[Study material]
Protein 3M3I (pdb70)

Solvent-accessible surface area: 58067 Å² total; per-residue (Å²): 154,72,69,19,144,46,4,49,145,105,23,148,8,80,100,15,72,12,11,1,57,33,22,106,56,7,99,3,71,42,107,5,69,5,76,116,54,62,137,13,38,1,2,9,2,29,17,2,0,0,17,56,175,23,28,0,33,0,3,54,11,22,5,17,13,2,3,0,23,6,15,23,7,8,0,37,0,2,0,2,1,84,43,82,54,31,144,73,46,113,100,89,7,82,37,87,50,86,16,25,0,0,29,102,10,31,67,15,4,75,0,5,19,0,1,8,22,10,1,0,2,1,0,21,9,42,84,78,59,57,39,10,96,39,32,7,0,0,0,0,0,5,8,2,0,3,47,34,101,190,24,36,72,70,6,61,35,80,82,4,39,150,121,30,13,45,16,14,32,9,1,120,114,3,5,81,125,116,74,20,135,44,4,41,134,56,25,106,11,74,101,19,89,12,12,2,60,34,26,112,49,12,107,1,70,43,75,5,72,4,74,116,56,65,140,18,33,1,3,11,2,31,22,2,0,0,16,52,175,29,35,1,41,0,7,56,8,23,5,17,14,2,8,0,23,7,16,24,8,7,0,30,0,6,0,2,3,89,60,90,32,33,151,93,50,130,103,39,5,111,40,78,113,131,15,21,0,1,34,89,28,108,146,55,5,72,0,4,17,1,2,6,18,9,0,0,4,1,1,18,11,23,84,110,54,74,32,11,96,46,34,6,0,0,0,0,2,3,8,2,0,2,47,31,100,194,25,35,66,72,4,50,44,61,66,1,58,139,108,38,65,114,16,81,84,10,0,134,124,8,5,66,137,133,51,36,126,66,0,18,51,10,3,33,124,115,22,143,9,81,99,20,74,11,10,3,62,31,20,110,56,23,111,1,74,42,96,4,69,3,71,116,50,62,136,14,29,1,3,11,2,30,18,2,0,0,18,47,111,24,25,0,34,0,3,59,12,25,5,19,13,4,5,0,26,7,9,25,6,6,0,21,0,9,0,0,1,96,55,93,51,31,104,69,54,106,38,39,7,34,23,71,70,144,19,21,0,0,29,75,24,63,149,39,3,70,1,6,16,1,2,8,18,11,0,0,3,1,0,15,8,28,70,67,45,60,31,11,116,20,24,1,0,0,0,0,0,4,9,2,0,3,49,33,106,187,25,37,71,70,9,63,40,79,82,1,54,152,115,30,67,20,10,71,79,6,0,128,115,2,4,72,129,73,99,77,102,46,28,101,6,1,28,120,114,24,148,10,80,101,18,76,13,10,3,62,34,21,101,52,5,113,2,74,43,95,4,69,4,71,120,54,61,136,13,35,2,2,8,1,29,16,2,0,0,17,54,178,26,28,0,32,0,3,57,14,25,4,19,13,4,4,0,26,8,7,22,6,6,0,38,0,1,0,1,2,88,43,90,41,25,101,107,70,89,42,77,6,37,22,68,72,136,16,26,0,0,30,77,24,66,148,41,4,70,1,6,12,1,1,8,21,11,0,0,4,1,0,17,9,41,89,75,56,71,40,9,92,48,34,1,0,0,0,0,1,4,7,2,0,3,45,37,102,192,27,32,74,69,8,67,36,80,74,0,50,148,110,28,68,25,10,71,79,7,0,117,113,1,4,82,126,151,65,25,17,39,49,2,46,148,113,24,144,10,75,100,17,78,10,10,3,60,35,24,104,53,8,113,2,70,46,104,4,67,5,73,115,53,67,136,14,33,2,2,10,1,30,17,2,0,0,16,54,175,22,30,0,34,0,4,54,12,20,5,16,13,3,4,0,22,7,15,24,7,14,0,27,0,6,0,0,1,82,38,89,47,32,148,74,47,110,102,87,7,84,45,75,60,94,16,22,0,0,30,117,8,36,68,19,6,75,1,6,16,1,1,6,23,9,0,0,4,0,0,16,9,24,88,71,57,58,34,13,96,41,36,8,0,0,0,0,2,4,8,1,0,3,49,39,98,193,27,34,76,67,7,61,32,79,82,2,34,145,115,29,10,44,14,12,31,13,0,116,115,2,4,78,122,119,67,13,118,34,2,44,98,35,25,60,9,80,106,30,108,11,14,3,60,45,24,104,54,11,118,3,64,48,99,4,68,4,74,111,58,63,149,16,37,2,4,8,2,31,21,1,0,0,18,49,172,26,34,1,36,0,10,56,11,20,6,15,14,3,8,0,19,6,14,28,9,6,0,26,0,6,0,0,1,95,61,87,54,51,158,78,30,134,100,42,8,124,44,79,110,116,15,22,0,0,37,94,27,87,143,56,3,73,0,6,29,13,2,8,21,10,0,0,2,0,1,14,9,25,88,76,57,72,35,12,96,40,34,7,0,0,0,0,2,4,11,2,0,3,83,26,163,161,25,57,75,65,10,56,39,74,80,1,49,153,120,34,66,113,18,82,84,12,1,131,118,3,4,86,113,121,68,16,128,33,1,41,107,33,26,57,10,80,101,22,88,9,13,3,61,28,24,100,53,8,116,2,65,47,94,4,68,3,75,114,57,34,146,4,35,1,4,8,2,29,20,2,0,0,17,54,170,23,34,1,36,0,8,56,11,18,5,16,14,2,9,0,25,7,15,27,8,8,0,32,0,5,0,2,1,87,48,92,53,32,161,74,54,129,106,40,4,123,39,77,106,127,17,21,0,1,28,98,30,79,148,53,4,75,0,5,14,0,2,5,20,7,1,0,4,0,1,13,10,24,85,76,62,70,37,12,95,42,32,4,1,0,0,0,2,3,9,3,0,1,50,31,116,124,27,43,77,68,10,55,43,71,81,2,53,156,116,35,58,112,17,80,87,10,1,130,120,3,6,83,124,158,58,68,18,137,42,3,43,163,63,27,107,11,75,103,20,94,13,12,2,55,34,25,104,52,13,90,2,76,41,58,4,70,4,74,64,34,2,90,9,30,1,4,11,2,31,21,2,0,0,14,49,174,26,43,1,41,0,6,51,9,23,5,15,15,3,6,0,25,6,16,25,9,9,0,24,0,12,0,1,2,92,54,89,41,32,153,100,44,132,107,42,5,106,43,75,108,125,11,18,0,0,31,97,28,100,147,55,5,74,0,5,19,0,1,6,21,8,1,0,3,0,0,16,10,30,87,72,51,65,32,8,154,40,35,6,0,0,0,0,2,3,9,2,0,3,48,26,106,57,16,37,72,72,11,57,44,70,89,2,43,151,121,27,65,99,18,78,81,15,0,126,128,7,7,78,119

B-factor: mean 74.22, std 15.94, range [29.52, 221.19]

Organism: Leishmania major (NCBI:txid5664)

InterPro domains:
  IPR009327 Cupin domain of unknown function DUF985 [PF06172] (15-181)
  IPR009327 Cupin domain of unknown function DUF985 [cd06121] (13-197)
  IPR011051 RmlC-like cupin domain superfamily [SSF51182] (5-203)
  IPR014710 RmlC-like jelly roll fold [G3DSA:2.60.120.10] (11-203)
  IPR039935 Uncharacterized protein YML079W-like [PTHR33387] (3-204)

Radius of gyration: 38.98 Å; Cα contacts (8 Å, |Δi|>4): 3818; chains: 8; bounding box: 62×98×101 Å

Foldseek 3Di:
[/Study material]
*Exercise prompt*:
Your task is to restate, word for word, the line with "B-factor: mean 74.22, std" and all lines after it, ending with the last line of the data.

*Solution to this exercise*:
B-factor: mean 74.22, std 15.94, range [29.52, 221.19]

Organism: Leishmania major (NCBI:txid5664)

InterPro domains:
  IPR009327 Cupin domain of unknown function DUF985 [PF06172] (15-181)
  IPR009327 Cupin domain of unknown function DUF985 [cd06121] (13-197)
  IPR011051 RmlC-like cupin domain superfamily [SSF51182] (5-203)
  IPR014710 RmlC-like jelly roll fold [G3DSA:2.60.120.10] (11-203)
  IPR039935 Uncharacterized protein YML079W-like [PTHR33387] (3-204)

Radius of gyration: 38.98 Å; Cα contacts (8 Å, |Δi|>4): 3818; chains: 8; bounding box: 62×98×101 Å

Foldseek 3Di:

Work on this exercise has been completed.